Para alguns, essas ideias amalucadas são um charme típico do gênero. "Isso é parte do hip-hop", disse o rapper, produtor e escritor J-Zone, que documentou suas décadas como um estranho na cena do rap em seu livro Root for theVillain. "Essa sempre foi uma forma artística na qual as pessoas estão constantemente se testando. Acho que qualquer coisa que gere debate é hip-hop, não importa quão absurda."

"Mas isso chega ao ponto de se tornar ridículo", acrescentou J-Zone.

"Gente que conheço pessoalmente", comentou a lenda do rap de Houston Bun B, estava convencida de que "o ano de 1995 deveria simbolizar uma grande revolução no mundo. Esse tipo de conversa surgiu de novo com Y2K." E, quanto aos rumores falsos de morte, Bun fez piada: "o hip-hop já matou Too $hort umas oito vezes".

O próprio Bun B está no centro de algumas teorias estapafúrdias do rap. "Existe a noção de que J. Prince e eu matamos Pimp C para ficarmos ricos", ele me contou. "Eu não sou rico", ele acrescentou. "E que diabos eu ia ganhar matando Pimp C?"
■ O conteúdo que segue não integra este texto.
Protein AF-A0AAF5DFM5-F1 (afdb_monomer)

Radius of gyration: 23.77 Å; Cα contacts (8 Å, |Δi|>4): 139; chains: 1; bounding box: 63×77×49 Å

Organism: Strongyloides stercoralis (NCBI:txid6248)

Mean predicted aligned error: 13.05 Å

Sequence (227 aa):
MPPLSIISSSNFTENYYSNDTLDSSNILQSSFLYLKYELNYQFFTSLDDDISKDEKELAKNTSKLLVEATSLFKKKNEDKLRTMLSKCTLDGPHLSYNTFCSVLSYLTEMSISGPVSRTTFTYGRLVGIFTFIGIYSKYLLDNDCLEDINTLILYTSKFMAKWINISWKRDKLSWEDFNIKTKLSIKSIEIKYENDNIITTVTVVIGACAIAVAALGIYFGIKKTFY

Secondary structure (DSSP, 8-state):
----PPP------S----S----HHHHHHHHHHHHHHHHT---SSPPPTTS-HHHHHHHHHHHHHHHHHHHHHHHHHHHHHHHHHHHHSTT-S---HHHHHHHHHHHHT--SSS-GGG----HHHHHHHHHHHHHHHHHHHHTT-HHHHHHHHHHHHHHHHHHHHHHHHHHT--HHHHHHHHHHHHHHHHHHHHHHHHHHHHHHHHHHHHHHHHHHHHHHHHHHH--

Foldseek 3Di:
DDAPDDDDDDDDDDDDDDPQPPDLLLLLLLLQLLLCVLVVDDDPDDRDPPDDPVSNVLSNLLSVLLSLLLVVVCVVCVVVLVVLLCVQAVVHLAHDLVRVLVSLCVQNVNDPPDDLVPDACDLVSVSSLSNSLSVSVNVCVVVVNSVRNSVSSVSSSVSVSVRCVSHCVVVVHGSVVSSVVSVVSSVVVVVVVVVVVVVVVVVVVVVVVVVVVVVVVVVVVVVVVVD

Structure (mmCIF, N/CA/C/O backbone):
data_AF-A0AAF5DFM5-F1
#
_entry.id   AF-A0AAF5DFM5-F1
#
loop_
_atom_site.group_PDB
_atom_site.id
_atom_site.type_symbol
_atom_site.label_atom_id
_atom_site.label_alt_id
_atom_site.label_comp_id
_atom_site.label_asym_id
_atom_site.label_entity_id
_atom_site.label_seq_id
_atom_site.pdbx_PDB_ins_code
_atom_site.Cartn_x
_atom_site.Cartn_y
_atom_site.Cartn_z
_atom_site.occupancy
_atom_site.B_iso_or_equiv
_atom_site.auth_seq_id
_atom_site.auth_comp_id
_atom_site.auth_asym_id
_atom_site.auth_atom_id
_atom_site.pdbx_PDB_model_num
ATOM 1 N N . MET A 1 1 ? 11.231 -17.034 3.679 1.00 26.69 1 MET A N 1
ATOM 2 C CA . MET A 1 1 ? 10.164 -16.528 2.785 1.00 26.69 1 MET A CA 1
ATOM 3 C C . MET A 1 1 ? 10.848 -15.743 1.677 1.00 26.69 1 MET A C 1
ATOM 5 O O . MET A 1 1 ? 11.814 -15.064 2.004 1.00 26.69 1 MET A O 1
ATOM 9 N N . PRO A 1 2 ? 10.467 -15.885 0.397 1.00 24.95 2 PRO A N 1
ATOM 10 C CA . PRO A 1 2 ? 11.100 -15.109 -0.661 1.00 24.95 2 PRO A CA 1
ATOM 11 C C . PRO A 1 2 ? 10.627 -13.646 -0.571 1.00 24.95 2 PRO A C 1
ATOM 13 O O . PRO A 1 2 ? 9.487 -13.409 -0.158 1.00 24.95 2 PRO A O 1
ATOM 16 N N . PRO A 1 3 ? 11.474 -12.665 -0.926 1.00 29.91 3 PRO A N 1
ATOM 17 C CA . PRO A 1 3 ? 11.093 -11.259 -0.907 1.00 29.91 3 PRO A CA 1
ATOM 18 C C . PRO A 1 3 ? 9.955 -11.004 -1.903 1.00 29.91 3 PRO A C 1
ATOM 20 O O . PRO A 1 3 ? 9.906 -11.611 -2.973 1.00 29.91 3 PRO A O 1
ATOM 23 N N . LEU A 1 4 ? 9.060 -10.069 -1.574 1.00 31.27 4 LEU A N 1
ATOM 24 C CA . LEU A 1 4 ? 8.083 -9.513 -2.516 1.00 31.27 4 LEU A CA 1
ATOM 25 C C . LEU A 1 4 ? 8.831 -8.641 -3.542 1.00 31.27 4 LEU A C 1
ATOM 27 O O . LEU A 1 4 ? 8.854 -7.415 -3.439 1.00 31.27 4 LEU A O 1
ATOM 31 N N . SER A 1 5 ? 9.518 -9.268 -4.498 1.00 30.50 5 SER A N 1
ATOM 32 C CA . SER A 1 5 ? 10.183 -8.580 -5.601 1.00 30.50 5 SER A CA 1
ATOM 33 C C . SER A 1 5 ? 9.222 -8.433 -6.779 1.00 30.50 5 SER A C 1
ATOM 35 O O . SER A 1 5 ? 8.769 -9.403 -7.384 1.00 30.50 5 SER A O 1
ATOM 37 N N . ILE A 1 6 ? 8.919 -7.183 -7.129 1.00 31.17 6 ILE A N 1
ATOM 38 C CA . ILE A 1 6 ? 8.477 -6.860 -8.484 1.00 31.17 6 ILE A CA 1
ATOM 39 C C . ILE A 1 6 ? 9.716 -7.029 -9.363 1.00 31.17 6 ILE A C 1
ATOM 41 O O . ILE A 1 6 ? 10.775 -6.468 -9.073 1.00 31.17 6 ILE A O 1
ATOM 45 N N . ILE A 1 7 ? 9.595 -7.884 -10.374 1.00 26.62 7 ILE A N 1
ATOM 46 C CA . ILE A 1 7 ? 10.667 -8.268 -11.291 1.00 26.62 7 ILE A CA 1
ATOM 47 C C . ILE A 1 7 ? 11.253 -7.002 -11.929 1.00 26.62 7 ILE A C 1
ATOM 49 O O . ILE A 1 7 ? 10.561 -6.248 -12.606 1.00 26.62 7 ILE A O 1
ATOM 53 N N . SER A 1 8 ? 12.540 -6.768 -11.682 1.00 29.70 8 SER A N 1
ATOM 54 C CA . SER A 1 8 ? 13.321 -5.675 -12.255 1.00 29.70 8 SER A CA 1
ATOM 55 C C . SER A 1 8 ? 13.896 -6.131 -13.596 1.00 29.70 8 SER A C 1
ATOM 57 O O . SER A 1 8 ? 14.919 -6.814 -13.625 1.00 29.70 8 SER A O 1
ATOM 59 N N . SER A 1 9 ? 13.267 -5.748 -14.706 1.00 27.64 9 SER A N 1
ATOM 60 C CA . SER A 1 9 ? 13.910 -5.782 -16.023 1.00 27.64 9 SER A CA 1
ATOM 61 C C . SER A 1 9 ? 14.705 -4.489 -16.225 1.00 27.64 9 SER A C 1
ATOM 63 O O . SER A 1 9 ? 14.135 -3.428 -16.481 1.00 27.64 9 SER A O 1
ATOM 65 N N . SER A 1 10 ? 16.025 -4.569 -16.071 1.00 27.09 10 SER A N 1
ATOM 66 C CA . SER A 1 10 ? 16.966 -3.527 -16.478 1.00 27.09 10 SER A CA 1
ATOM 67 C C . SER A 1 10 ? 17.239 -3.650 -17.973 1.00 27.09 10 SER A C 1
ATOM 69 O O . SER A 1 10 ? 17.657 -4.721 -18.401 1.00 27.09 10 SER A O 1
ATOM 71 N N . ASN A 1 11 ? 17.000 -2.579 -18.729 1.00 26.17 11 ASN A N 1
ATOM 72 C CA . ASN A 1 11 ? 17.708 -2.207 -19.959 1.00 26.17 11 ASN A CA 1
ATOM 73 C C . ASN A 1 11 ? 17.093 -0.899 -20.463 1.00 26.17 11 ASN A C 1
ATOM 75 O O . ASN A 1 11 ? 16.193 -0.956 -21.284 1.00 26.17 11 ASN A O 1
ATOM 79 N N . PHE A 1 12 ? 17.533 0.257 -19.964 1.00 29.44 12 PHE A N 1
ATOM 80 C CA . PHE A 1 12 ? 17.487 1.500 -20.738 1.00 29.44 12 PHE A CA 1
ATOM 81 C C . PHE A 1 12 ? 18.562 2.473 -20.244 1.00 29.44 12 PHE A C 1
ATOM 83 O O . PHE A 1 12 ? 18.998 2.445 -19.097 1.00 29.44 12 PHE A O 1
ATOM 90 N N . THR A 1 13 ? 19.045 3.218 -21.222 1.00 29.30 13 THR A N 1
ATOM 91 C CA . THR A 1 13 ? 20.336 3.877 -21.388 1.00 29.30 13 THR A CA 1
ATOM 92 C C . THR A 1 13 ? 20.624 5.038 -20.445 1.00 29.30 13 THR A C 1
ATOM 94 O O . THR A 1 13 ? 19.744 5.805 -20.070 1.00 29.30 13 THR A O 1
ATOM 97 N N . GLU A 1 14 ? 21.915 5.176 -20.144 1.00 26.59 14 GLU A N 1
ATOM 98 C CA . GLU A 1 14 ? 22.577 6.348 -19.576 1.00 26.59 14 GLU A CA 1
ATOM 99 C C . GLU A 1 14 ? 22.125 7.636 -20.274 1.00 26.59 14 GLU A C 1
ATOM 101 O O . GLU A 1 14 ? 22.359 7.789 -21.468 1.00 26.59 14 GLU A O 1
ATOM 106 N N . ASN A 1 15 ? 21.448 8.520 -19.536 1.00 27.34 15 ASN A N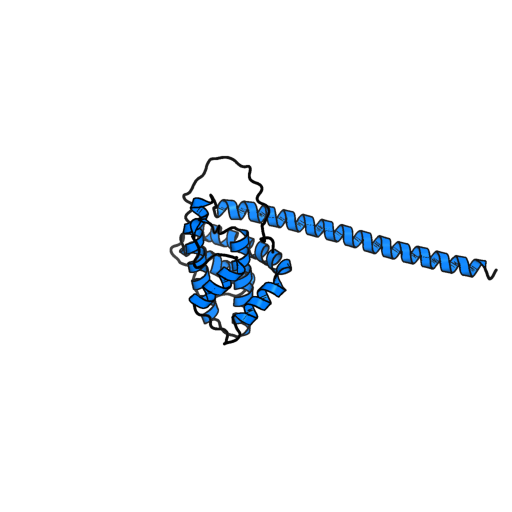 1
ATOM 107 C CA . ASN A 1 15 ? 21.472 9.988 -19.628 1.00 27.34 15 ASN A CA 1
ATOM 108 C C . ASN A 1 15 ? 20.193 10.521 -18.975 1.00 27.34 15 ASN A C 1
ATOM 110 O O . ASN A 1 15 ? 19.156 10.494 -19.616 1.00 27.34 15 ASN A O 1
ATOM 114 N N . TYR A 1 16 ? 20.288 10.929 -17.705 1.00 28.73 16 TYR A N 1
ATOM 115 C CA . TYR A 1 16 ? 19.466 11.915 -16.970 1.00 28.73 16 TYR A CA 1
ATOM 116 C C . TYR A 1 16 ? 19.586 11.609 -15.467 1.00 28.73 16 TYR A C 1
ATOM 118 O O . TYR A 1 16 ? 18.699 11.048 -14.834 1.00 28.73 16 TYR A O 1
ATOM 126 N N . TYR A 1 17 ? 20.738 11.938 -14.875 1.00 34.28 17 TYR A N 1
ATOM 127 C CA . TYR A 1 17 ? 20.863 11.941 -13.419 1.00 34.28 17 TYR A CA 1
ATOM 128 C C . TYR A 1 17 ? 20.577 13.342 -12.879 1.00 34.28 17 TYR A C 1
ATOM 130 O O . TYR A 1 17 ? 21.425 14.225 -12.935 1.00 34.28 17 TYR A O 1
ATOM 138 N N . SER A 1 18 ? 19.406 13.447 -12.245 1.00 34.38 18 SER A N 1
ATOM 139 C CA . SER A 1 18 ? 19.249 14.019 -10.904 1.00 34.38 18 SER A CA 1
ATOM 140 C C . SER A 1 18 ? 19.297 15.549 -10.758 1.00 34.38 18 SER A C 1
ATOM 142 O O . SER A 1 18 ? 20.243 16.090 -10.191 1.00 34.38 18 SER A O 1
ATOM 144 N N . ASN A 1 19 ? 18.169 16.194 -11.074 1.00 34.12 19 ASN A N 1
ATOM 145 C CA . ASN A 1 19 ? 17.599 17.251 -10.215 1.00 34.12 19 ASN A CA 1
ATOM 146 C C . ASN A 1 19 ? 16.365 16.754 -9.427 1.00 34.12 19 ASN A C 1
ATOM 148 O O . ASN A 1 19 ? 15.646 17.528 -8.811 1.00 34.12 19 ASN A O 1
ATOM 152 N N . ASP A 1 20 ? 16.138 15.440 -9.423 1.00 46.91 20 ASP A N 1
ATOM 153 C CA . ASP A 1 20 ? 14.932 14.785 -8.911 1.00 46.91 20 ASP A CA 1
ATOM 154 C C . ASP A 1 20 ? 15.004 14.509 -7.395 1.00 46.91 20 ASP A C 1
ATOM 156 O O . ASP A 1 20 ? 14.495 13.504 -6.888 1.00 46.91 20 ASP A O 1
ATOM 160 N N . THR A 1 21 ? 15.676 15.386 -6.641 1.00 45.53 21 THR A N 1
ATOM 161 C CA . THR A 1 21 ? 15.577 15.379 -5.179 1.00 45.53 21 THR A CA 1
ATOM 162 C C . THR A 1 21 ? 14.230 15.972 -4.811 1.00 45.53 21 THR A C 1
ATOM 164 O O . THR A 1 21 ? 14.131 17.140 -4.446 1.00 45.53 21 THR A O 1
ATOM 167 N N . LEU A 1 22 ? 13.187 15.153 -4.944 1.00 53.50 22 LEU A N 1
ATOM 168 C CA . LEU A 1 22 ? 11.903 15.378 -4.302 1.00 53.50 22 LEU A CA 1
ATOM 169 C C . LEU A 1 22 ? 12.203 15.596 -2.813 1.00 53.50 22 LEU A C 1
ATOM 171 O O . LEU A 1 22 ? 12.526 14.643 -2.096 1.00 53.50 22 LEU A O 1
ATOM 175 N N . ASP A 1 23 ? 12.184 16.856 -2.380 1.00 59.25 23 ASP A N 1
ATOM 176 C CA . ASP A 1 23 ? 12.413 17.213 -0.987 1.00 59.25 23 ASP A CA 1
ATOM 177 C C . ASP A 1 23 ? 11.388 16.463 -0.123 1.00 59.25 23 ASP A C 1
ATOM 179 O O . ASP A 1 23 ? 10.298 16.096 -0.569 1.00 59.25 23 ASP A O 1
ATOM 183 N N . SER A 1 24 ? 11.738 16.210 1.128 1.00 58.09 24 SER A N 1
ATOM 184 C CA . SER A 1 24 ? 10.863 15.661 2.162 1.00 58.09 24 SER A CA 1
ATOM 185 C C . SER A 1 24 ? 9.426 16.218 2.128 1.00 58.09 24 SER A C 1
ATOM 187 O O . S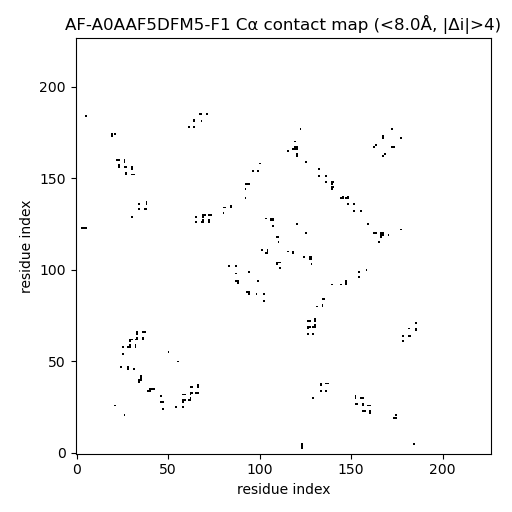ER A 1 24 ? 8.479 15.459 2.365 1.00 58.09 24 SER A O 1
ATOM 189 N N . SER A 1 25 ? 9.255 17.493 1.748 1.00 62.62 25 SER A N 1
ATOM 190 C CA . SER A 1 25 ? 7.951 18.137 1.537 1.00 62.62 25 SER A CA 1
ATOM 191 C C . SER A 1 25 ? 7.100 17.444 0.457 1.00 62.62 25 SER A C 1
ATOM 193 O O . SER A 1 25 ? 5.924 17.151 0.677 1.00 62.62 25 SER A O 1
ATOM 195 N N . ASN A 1 26 ? 7.685 17.015 -0.662 1.00 69.56 26 ASN A N 1
ATOM 196 C CA . ASN A 1 26 ? 6.950 16.330 -1.728 1.00 69.56 26 ASN A CA 1
ATOM 197 C C . ASN A 1 26 ? 6.493 14.908 -1.337 1.00 69.56 26 ASN A C 1
ATOM 199 O O . ASN A 1 26 ? 5.435 14.446 -1.777 1.00 69.56 26 ASN A O 1
ATOM 203 N N . ILE A 1 27 ? 7.239 14.211 -0.469 1.00 80.94 27 ILE A N 1
ATOM 204 C CA . ILE A 1 27 ? 6.811 12.914 0.095 1.00 80.94 27 ILE A CA 1
ATOM 205 C C . ILE A 1 27 ? 5.614 13.120 1.026 1.00 80.94 27 ILE A C 1
ATOM 207 O O . ILE A 1 27 ? 4.661 12.334 1.002 1.00 80.94 27 ILE A O 1
ATOM 211 N N . LEU A 1 28 ? 5.649 14.181 1.836 1.00 81.94 28 LEU A N 1
ATOM 212 C CA . LEU A 1 28 ? 4.542 14.560 2.707 1.00 81.94 28 LEU A CA 1
ATOM 213 C C . LEU A 1 28 ? 3.286 14.870 1.882 1.00 81.94 28 LEU A C 1
ATOM 215 O O . LEU A 1 28 ? 2.232 14.290 2.146 1.00 81.94 28 LEU A O 1
ATOM 219 N N . GLN A 1 29 ? 3.409 15.690 0.834 1.00 81.56 29 GLN A N 1
ATOM 220 C CA . GLN A 1 29 ? 2.295 16.011 -0.062 1.00 81.56 29 GLN A CA 1
ATOM 221 C C . GLN A 1 29 ? 1.724 14.780 -0.761 1.00 81.56 29 GLN A C 1
ATOM 223 O O . GLN A 1 29 ? 0.508 14.585 -0.774 1.00 81.56 29 GLN A O 1
ATOM 228 N N . SER A 1 30 ? 2.594 13.922 -1.295 1.00 83.00 30 SER A N 1
ATOM 229 C CA . SER A 1 30 ? 2.173 12.674 -1.936 1.00 83.00 30 SER A CA 1
ATOM 230 C C . SER A 1 30 ? 1.452 11.757 -0.946 1.00 83.00 30 SER A C 1
ATOM 232 O O . SER A 1 30 ? 0.493 11.090 -1.312 1.00 83.00 30 SER A O 1
ATOM 234 N N . SER A 1 31 ? 1.849 11.765 0.331 1.00 85.25 31 SER A N 1
ATOM 235 C CA . SER A 1 31 ? 1.177 10.985 1.375 1.00 85.25 31 SER A CA 1
ATOM 236 C C . SER A 1 31 ? -0.212 11.521 1.718 1.00 85.25 31 SER A C 1
ATOM 238 O O . SER A 1 31 ? -1.157 10.737 1.816 1.00 85.25 31 SER A O 1
ATOM 240 N N . PHE A 1 32 ? -0.362 12.845 1.825 1.00 87.75 32 PHE A N 1
ATOM 241 C CA . PHE A 1 32 ? -1.670 13.485 1.993 1.00 87.75 32 PHE A CA 1
ATOM 242 C C . PHE A 1 32 ? -2.598 13.212 0.808 1.00 87.75 32 PHE A C 1
ATOM 244 O O . PHE A 1 32 ? -3.746 12.809 0.996 1.00 87.75 32 PHE A O 1
ATOM 251 N N . LEU A 1 33 ? -2.108 13.414 -0.417 1.00 88.25 33 LEU A N 1
ATOM 252 C CA . LEU A 1 33 ? -2.886 13.210 -1.638 1.00 88.25 33 LEU A CA 1
ATOM 253 C C . LEU A 1 33 ? -3.266 11.743 -1.831 1.00 88.25 33 LEU A C 1
ATOM 255 O O . LEU A 1 33 ? -4.416 11.459 -2.162 1.00 88.25 33 LEU A O 1
ATOM 259 N N . TYR A 1 34 ? -2.338 10.820 -1.574 1.00 91.62 34 TYR A N 1
ATOM 260 C CA . TYR A 1 34 ? -2.616 9.390 -1.588 1.00 91.62 34 TYR A CA 1
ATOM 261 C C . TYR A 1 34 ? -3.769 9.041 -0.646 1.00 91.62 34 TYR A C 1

Outros acusaram Bun B de ser illuminati. "Não sou illuminati", ele riu. "Preciso ter essa conversa com o Professor Griff." (Ex-membro do Public Enemy, Professor Griff é responsável por uma das mais notórias teorias da conspiração do rap : a de que "judeus financiaram… experimentos com AIDS em negros da África do Sul".)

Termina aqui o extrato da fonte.